Больцман видит решение проблемы «тепловой смерти» Вселенной как целого в теории возникновения, эволюции и смерти отдельных миров, частей Вселенной. Одни миры погибают, другие — возникают, жизнь не прекращается и не может прекратиться. Теория Больцмана впервые опровергла пессимистические предсказания термодинамики, она впервые выразила языком физики высказанные намного раньше слова Ф. Энгельса о вечном круговороте материи: «Но как бы часто и как бы безжалостно ни совершался во времени и в пространстве этот круговорот… у нас есть уверенность в том, что материя во всех своих превращениях остается вечно одной и той же, что ни один из ее атрибутов никогда не может быть утрачен и что поэтому с той же самой железной необходимостью, с какой она когда-нибудь истребит на Земле свой высший цвет — мыслящий дух, она должна будет его снова породить где-нибудь в другом месте и в другое время»{6}. Когда сравниваешь высказывания Ф. Энгельса и Л. Больцмана, поражаешься тому, как наука в своем развитии неизбежно приходит к выводам, задолго до этого сделанным философами-материалистами.
Больцман видит несомненную пользу своей теории в том, что
«…кто знает, не расширяет ли она круг наших представлении и, делая мышление более гибким, не способствует ли познанию действительности… она полезна тем, что открывает перед нами новые точки зрения и побуждает нас во многом не только к умозрениям, но и к экспериментам».
Больцман вновь опередил свое время. В третьей части книги мы расскажем о том, какую дискуссию, длящуюся до наших дней, вызвала позже эта гипотеза Больцмана. Сам же он с присущей ему скромностью писал, что «никто, конечно, не станет считать подобные умозрения ни важными открытиями, ни, тем более, как это делали древние философы, высшей целью науки», но тем не менее с внутренней убежденностью в своей правоте считал их «очарованием фантазии о Вселенной, не прибегая к пошлой гипотезе тепловой смерти».
15. Борьба мировоззрений
В настоящее время положение вещей изменилось, и натуралисты с особой любовью занимаются обсуждением философских вопросов.
Идеи, выдвигаемые Больцманом, были столь новы, что полемика вокруг них длилась, не ослабевая, в течение многих лет. Больцман ни на шаг не отступал со своих позиций, несмотря на то что против него были многие ученые, пользовавшиеся в те годы большим авторитетом в физике. Подвергались сомнению как математическая сторона развиваемых им положений, так и физические предпосылки, лежащие в основе его теорий, и в первую очередь атомистическая гипотеза.
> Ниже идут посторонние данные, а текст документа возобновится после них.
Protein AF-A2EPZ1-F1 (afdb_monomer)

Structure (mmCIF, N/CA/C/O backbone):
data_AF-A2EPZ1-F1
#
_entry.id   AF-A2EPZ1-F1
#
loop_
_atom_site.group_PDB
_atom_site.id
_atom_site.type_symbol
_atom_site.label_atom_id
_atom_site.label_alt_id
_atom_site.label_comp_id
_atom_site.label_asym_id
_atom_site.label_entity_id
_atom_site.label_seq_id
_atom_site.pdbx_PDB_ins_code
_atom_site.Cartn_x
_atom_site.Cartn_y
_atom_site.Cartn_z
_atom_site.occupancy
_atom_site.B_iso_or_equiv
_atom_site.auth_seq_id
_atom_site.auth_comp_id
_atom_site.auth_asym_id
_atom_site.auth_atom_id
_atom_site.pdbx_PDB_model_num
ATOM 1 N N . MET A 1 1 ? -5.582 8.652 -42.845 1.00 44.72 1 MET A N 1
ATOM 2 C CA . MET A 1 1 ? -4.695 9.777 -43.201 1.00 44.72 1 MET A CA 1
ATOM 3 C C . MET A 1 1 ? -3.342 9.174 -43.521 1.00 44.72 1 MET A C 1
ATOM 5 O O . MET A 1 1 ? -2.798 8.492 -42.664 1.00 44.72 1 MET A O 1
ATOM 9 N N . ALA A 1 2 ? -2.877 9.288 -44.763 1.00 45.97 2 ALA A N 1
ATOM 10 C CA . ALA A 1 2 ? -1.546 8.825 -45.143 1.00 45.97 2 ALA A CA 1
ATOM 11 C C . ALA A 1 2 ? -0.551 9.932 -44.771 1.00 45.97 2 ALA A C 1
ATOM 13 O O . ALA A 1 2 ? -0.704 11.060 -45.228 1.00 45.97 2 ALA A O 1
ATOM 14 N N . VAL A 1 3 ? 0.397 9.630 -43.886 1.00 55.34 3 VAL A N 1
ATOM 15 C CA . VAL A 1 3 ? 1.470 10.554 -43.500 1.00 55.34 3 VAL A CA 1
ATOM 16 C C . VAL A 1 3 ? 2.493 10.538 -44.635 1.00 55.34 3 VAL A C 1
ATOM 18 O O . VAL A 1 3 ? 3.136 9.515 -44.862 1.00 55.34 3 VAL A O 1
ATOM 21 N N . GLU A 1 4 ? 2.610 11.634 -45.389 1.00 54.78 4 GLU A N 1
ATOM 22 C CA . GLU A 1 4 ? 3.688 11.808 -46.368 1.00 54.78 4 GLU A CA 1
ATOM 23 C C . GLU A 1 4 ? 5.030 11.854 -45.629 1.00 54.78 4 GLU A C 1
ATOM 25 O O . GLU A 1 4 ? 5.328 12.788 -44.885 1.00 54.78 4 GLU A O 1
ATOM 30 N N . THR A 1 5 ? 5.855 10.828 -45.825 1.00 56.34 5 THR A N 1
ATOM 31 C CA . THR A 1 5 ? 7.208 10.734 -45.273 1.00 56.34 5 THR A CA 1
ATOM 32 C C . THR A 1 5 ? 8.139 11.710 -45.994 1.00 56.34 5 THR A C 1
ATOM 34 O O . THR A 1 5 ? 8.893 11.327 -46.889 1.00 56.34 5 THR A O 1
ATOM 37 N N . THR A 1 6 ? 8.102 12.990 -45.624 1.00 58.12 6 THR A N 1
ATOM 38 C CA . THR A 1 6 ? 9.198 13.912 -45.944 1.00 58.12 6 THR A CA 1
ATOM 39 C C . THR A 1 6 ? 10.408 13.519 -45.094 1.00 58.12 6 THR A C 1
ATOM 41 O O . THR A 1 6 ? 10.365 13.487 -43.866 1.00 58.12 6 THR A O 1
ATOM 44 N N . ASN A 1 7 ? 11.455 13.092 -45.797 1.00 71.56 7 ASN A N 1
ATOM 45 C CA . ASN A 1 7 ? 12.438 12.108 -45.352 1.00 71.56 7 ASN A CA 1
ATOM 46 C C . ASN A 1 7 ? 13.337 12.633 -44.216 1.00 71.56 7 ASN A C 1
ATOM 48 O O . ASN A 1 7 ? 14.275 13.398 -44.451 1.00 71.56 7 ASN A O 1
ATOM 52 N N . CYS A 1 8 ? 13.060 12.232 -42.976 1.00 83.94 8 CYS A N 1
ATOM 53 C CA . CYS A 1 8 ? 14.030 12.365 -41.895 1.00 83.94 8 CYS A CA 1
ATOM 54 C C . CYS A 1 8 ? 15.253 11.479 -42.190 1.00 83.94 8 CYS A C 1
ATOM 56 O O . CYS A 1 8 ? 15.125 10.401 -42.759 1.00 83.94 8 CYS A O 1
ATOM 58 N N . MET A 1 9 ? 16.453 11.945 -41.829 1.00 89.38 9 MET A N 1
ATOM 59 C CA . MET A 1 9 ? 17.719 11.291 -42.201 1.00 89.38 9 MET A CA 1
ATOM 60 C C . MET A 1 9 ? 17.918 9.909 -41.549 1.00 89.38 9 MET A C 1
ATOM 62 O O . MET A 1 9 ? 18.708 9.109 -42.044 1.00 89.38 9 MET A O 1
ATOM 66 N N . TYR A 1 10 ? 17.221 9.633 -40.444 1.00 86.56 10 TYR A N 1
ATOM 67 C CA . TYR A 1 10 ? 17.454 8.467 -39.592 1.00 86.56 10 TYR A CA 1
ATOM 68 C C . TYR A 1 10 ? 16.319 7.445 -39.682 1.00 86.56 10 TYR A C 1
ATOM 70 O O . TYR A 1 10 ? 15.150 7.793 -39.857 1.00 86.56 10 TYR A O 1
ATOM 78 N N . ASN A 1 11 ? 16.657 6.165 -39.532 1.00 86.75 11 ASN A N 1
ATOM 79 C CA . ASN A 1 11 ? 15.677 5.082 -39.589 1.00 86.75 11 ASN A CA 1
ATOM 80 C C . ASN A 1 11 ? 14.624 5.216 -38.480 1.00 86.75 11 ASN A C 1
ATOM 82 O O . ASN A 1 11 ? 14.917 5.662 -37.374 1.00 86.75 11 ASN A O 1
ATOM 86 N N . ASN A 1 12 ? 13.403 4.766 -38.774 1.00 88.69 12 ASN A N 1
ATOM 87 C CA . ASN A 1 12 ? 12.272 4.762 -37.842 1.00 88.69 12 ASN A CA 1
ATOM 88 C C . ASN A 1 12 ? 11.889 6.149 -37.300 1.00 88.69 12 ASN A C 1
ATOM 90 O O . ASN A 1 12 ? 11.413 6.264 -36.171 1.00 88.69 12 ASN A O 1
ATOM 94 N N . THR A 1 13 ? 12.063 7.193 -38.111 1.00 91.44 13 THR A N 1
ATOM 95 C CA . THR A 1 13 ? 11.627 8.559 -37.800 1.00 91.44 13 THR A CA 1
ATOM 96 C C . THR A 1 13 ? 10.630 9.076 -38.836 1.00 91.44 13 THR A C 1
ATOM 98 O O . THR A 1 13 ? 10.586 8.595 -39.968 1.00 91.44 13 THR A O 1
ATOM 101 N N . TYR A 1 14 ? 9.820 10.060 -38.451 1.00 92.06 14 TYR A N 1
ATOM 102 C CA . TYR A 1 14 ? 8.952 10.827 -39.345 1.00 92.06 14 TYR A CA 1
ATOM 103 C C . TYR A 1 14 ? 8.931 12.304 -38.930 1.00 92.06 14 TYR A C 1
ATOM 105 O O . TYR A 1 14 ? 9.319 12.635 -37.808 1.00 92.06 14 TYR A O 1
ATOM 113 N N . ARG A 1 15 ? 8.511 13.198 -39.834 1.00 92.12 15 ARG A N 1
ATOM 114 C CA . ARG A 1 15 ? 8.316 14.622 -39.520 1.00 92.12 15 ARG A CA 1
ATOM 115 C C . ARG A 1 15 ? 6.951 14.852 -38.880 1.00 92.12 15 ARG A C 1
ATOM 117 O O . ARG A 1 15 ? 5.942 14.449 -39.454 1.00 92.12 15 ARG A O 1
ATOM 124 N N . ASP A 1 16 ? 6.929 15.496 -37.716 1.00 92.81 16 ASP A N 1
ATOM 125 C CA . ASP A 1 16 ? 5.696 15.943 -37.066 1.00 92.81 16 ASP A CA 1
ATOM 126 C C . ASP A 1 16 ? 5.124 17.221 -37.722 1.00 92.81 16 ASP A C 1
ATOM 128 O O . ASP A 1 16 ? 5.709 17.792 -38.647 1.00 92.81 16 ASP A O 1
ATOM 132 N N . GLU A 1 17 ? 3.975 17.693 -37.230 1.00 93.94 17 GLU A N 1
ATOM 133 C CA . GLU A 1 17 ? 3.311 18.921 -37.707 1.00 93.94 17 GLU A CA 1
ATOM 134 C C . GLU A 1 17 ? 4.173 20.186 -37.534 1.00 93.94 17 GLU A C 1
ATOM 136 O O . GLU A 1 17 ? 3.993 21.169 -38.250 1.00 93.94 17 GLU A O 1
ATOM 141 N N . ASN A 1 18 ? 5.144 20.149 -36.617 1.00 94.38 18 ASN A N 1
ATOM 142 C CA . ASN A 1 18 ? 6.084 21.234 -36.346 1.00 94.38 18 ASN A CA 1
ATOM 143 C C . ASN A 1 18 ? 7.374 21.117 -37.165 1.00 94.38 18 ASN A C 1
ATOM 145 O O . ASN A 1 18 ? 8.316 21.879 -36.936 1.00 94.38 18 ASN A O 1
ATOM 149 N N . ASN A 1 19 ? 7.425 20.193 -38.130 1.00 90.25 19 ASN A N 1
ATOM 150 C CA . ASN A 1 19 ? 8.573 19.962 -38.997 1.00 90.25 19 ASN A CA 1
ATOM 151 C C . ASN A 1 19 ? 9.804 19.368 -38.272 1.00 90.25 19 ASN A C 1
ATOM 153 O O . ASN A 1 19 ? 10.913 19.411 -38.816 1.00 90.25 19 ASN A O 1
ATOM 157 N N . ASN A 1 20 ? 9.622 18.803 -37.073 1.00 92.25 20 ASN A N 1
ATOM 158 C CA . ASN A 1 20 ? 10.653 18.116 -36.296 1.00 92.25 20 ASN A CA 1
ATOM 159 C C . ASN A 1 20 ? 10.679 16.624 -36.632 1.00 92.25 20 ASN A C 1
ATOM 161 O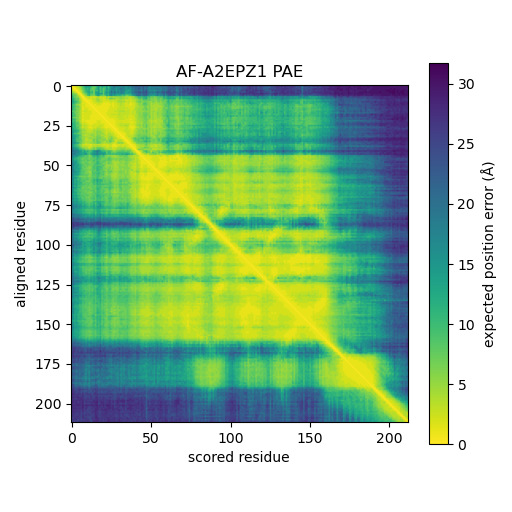 O . ASN A 1 20 ? 9.636 16.000 -36.808 1.00 92.25 20 ASN A O 1
ATOM 165 N N . CYS A 1 21 ? 11.870 16.023 -36.668 1.00 90.81 21 CYS A N 1
ATOM 166 C CA . CYS A 1 21 ? 11.984 14.569 -36.748 1.00 90.81 21 CYS A CA 1
ATOM 167 C C . CYS A 1 21 ? 11.696 13.951 -35.378 1.00 90.81 21 CYS A C 1
ATOM 169 O O . CYS A 1 21 ? 12.335 14.305 -34.388 1.00 90.81 21 CYS A O 1
ATOM 171 N N . VAL A 1 22 ? 10.746 13.023 -35.336 1.00 92.25 22 VAL A N 1
ATOM 172 C CA . VAL A 1 22 ? 10.337 12.272 -34.144 1.00 92.25 22 VAL A CA 1
ATOM 173 C C . VAL A 1 22 ? 10.309 10.776 -34.465 1.00 92.25 22 VAL A C 1
ATOM 175 O O . VAL A 1 22 ? 10.178 10.390 -35.629 1.00 92.25 22 VAL A O 1
ATOM 178 N N . CYS A 1 23 ? 10.479 9.913 -33.462 1.00 90.94 23 CYS A N 1
ATOM 179 C CA . CYS A 1 23 ? 10.427 8.468 -33.684 1.00 90.94 23 CYS A CA 1
ATOM 180 C C . CYS A 1 23 ? 9.024 8.036 -34.131 1.00 90.94 23 CYS A C 1
ATOM 182 O O . CYS A 1 23 ? 8.024 8.571 -33.650 1.00 90.94 23 CYS A O 1
ATOM 184 N N . LEU A 1 24 ? 8.945 7.048 -35.029 1.00 90.19 24 LEU A N 1
ATOM 185 C CA . LEU A 1 24 ? 7.683 6.401 -35.395 1.00 90.19 24 LEU A CA 1
ATOM 186 C C . LEU A 1 24 ? 6.966 5.874 -34.137 1.00 90.19 24 LEU A C 1
ATOM 188 O O . LEU A 1 24 ? 7.634 5.459 -33.186 1.00 90.19 24 LEU A O 1
ATOM 192 N N . PRO A 1 25 ? 5.621 5.831 -34.115 1.00 85.44 25 PRO A N 1
ATOM 193 C CA . PRO A 1 25 ? 4.882 5.272 -32.985 1.00 85.44 25 PRO A CA 1
ATOM 194 C C . PRO A 1 25 ? 5.382 3.867 -32.604 1.00 85.44 25 PRO A C 1
ATOM 196 O O . PRO A 1 25 ? 5.452 2.979 -33.452 1.00 85.44 25 PRO A O 1
ATOM 199 N N . GLY A 1 26 ? 5.739 3.674 -31.329 1.00 78.38 26 GLY A N 1
ATOM 200 C CA . GLY A 1 26 ? 6.310 2.419 -30.811 1.00 78.38 26 GLY A CA 1
ATOM 201 C C . GLY A 1 26 ? 7.843 2.322 -30.853 1.00 78.38 26 GLY A C 1
ATOM 202 O O . GLY A 1 26 ? 8.396 1.317 -30.399 1.00 78.38 26 GLY A O 1
ATOM 203 N N . TYR A 1 27 ? 8.521 3.353 -31.361 1.00 86.81 27 TYR A N 1
ATOM 204 C CA . TYR A 1 27 ? 9.967 3.529 -31.259 1.00 86.81 27 TYR A CA 1
ATOM 205 C C . TYR A 1 27 ? 10.308 4.620 -30.241 1.00 86.81 27 TYR A C 1
ATOM 207 O O . TYR A 1 27 ? 9.566 5.587 -30.070 1.00 86.81 27 TYR A O 1
ATOM 215 N N . PHE A 1 28 ? 11.456 4.468 -29.591 1.00 86.81 28 PHE A N 1
ATOM 216 C CA . PHE A 1 28 ? 11.962 5.372 -28.563 1.00 86.81 28 PHE A CA 1
ATOM 217 C C . PHE A 1 28 ? 13.324 5.913 -28.989 1.00 86.81 28 PHE A C 1
ATOM 219 O O . PHE A 1 28 ? 14.101 5.192 -29.613 1.00 86.81 28 PHE A O 1
ATOM 226 N N . ASN A 1 29 ? 13.611 7.174 -28.672 1.00 87.75 29 ASN A N 1
ATOM 227 C CA . ASN A 1 29 ? 14.934 7.756 -28.862 1.00 87.75 29 ASN A CA 1
ATOM 228 C C . ASN A 1 29 ? 15.787 7.552 -27.606 1.00 87.75 29 ASN A C 1
ATOM 230 O O . ASN A 1 29 ? 15.296 7.636 -26.481 1.00 87.75 29 ASN A O 1
ATOM 234 N N . ASP 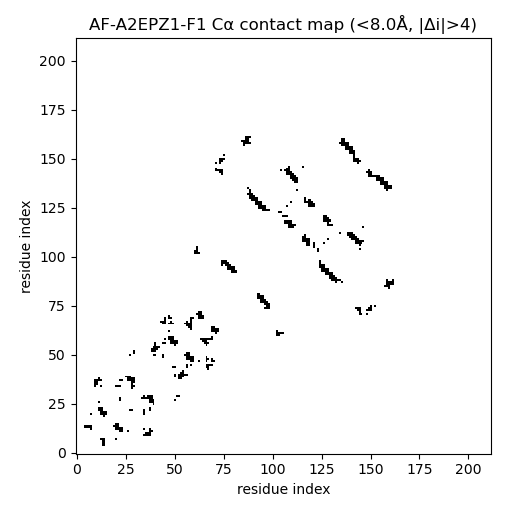A 1 30 ? 17.080 7.320 -27.799 1.00 81.19 30 ASP A N 1
ATOM 235 C CA . ASP A 1 30 ? 18.050 7.328 -26.707 1.00 81.19 30 ASP A CA 1
ATOM 236 C C . ASP A 1 30 ? 18.308 8.790 -26.281 1.00 81.19 30 ASP A C 1
ATOM 238 O O . ASP A 1 30 ? 18.683 9.601 -27.135 1.00 81.19 30 ASP A O 1
ATOM 242 N N . PRO A 1 31 ? 18.117 9.169 -25.001 1.00 79.44 31 PRO A N 1
ATOM 243 C CA . PRO A 1 31 ? 18.377 10.530 -24.533 1.00 79.44 31 PRO A CA 1
ATOM 244 C C . PRO A 1 31 ? 19.806 11.012 -24.809 1.00 79.44 31 PRO A C 1
ATOM 246 O O . PRO A 1 31 ? 20.006 12.206 -25.024 1.00 79.44 31 PRO A O 1
ATOM 249 N N . GLU A 1 32 ? 20.790 10.108 -24.820 1.00 83.38 32 GLU A N 1
ATOM 250 C CA . GLU A 1 32 ? 22.198 10.453 -25.039 1.00 83.38 32 GLU A CA 1
ATOM 251 C C . GLU A 1 32 ? 22.532 10.626 -26.525 1.00 83.38 32 GLU A C 1
ATOM 253 O O . GLU A 1 32 ? 23.358 11.467 -26.884 1.00 83.38 32 GLU A O 1
ATOM 258 N N . LYS A 1 33 ? 21.877 9.860 -27.408 1.00 81.25 33 LYS A N 1
ATOM 259 C CA . LYS A 1 33 ? 22.125 9.901 -28.864 1.00 81.25 33 LYS A CA 1
ATOM 260 C C . LYS A 1 33 ? 21.138 10.783 -29.631 1.00 81.25 33 LYS A C 1
ATOM 262 O O . LYS A 1 33 ? 21.362 11.083 -30.806 1.00 81.25 33 LYS A O 1
ATOM 267 N N . GLY A 1 34 ? 20.054 11.205 -28.986 1.00 83.75 34 GLY A N 1
ATOM 268 C CA . GLY A 1 34 ? 18.992 11.999 -29.588 1.00 83.75 34 GLY A CA 1
ATOM 269 C C . GLY A 1 34 ? 18.180 11.219 -30.629 1.00 83.75 34 GLY A C 1
ATOM 270 O O . GLY A 1 34 ? 18.083 9.996 -30.595 1.00 83.75 34 GLY A O 1
ATOM 271 N N . ILE A 1 35 ? 17.584 11.939 -31.582 1.00 83.75 35 ILE A N 1
ATOM 272 C CA . ILE A 1 35 ? 16.706 11.377 -32.628 1.00 83.75 35 ILE A CA 1
ATOM 273 C C . ILE A 1 35 ? 17.425 10.459 -33.635 1.00 83.75 35 ILE A C 1
ATOM 275 O O . ILE A 1 35 ? 16.796 9.828 -34.481 1.00 83.75 35 ILE A O 1
ATOM 279 N N . ASN A 1 36 ? 18.752 10.384 -33.556 1.00 82.88 36 ASN A N 1
ATOM 280 C CA . ASN A 1 36 ? 19.580 9.684 -34.532 1.00 82.88 36 ASN A CA 1
ATOM 281 C C . ASN A 1 36 ? 19.457 8.152 -34.436 1.00 82.88 36 ASN A C 1
ATOM 283 O O . ASN A 1 36 ? 19.881 7.451 -35.353 1.00 82.88 36 ASN A O 1
ATOM 287 N N . ASP A 1 37 ? 18.892 7.639 -33.339 1.00 82.69 37 ASP A N 1
ATOM 288 C CA . ASP A 1 37 ? 18.812 6.208 -33.032 1.00 82.69 37 ASP A CA 1
ATOM 289 C C . ASP A 1 37 ? 17.446 5.866 -32.406 1.00 82.69 37 ASP A C 1
ATOM 291 O O . ASP A 1 37 ? 17.312 5.710 -31.192 1.00 82.69 37 ASP A O 1
ATOM 295 N N . CYS A 1 38 ? 16.399 5.812 -33.239 1.00 87.62 38 CYS A N 1
ATOM 296 C CA . CYS A 1 38 ? 15.068 5.362 -32.825 1.00 87.62 38 CYS A CA 1
ATOM 297 C C . CYS A 1 38 ? 15.003 3.831 -32.813 1.00 87.62 38 CYS A C 1
ATOM 299 O O . CYS A 1 38 ? 15.087 3.176 -33.859 1.00 87.62 38 CYS A O 1
ATOM 301 N N . TYR A 1 39 ? 14.795 3.256 -31.632 1.00 86.88 39 TYR A N 1
ATOM 302 C CA . TYR A 1 39 ? 14.838 1.816 -31.406 1.00 86.88 39 TYR A CA 1
ATOM 303 C C . TYR A 1 39 ? 13.524 1.267 -30.862 1.00 86.88 39 TYR A C 1
ATOM 305 O O . TYR A 1 39 ? 12.676 1.983 -30.337 1.00 86.88 39 TYR A O 1
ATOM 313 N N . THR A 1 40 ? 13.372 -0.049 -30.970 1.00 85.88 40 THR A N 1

Вы уже знаете, с каким блеском защищал Больцман специальные математические стороны развиваемых им теорий. К сожалению, вероятностные представления пока еще не завоевали прочного места в физике, что не способствовало признанию выдвигаемых им идей. Более того, поскольку Больцман доказывал целесообразность вероятностных представлений для создания полной теории газов, его часто упрекали в том, что благодаря этому теория газов не может быть точной наукой, не является настоящей физической теорией. Как хотелось многим оппонентам Больцмана вернуть теорию газов в лоно привычной жесткой определенности, где не будет места каким-либо исключениям. Им казалось, что наука не может жить без этого, они не понимали всей глубины и значимости для эволюции вероятностных тенденций, независимо от них присущих природе. В 1895 г. на страницах журнала «Nature» Больцман публикует статью «О некоторых вопросах теории газов», где четко говорит о том, что теория газов является настоящей наукой, столь же полезной, как и другие физические теории:
«Ни теория газов, ни какая-либо другая физическая теория не может быть совершенно исчерпывающим отчетом о фактах… Ни одна теория до сих пор не достигла сего последнего конца. Но теория газов согласуется с фактами в столь многих отношениях, что едва ли мы можем сомневаться, что в газах беспорядочно мечутся некие сущности, число и размеры которых могут быть приблизительно определены. Можно ли серьезно ожидать, что они будут вести себя в точности как твердые тела нашей механики? И насколько неуклюж человеческий ум в разгадывании природы вещей, когда его покидает аналогия с тем, что мы видим и трогаем непосредственно».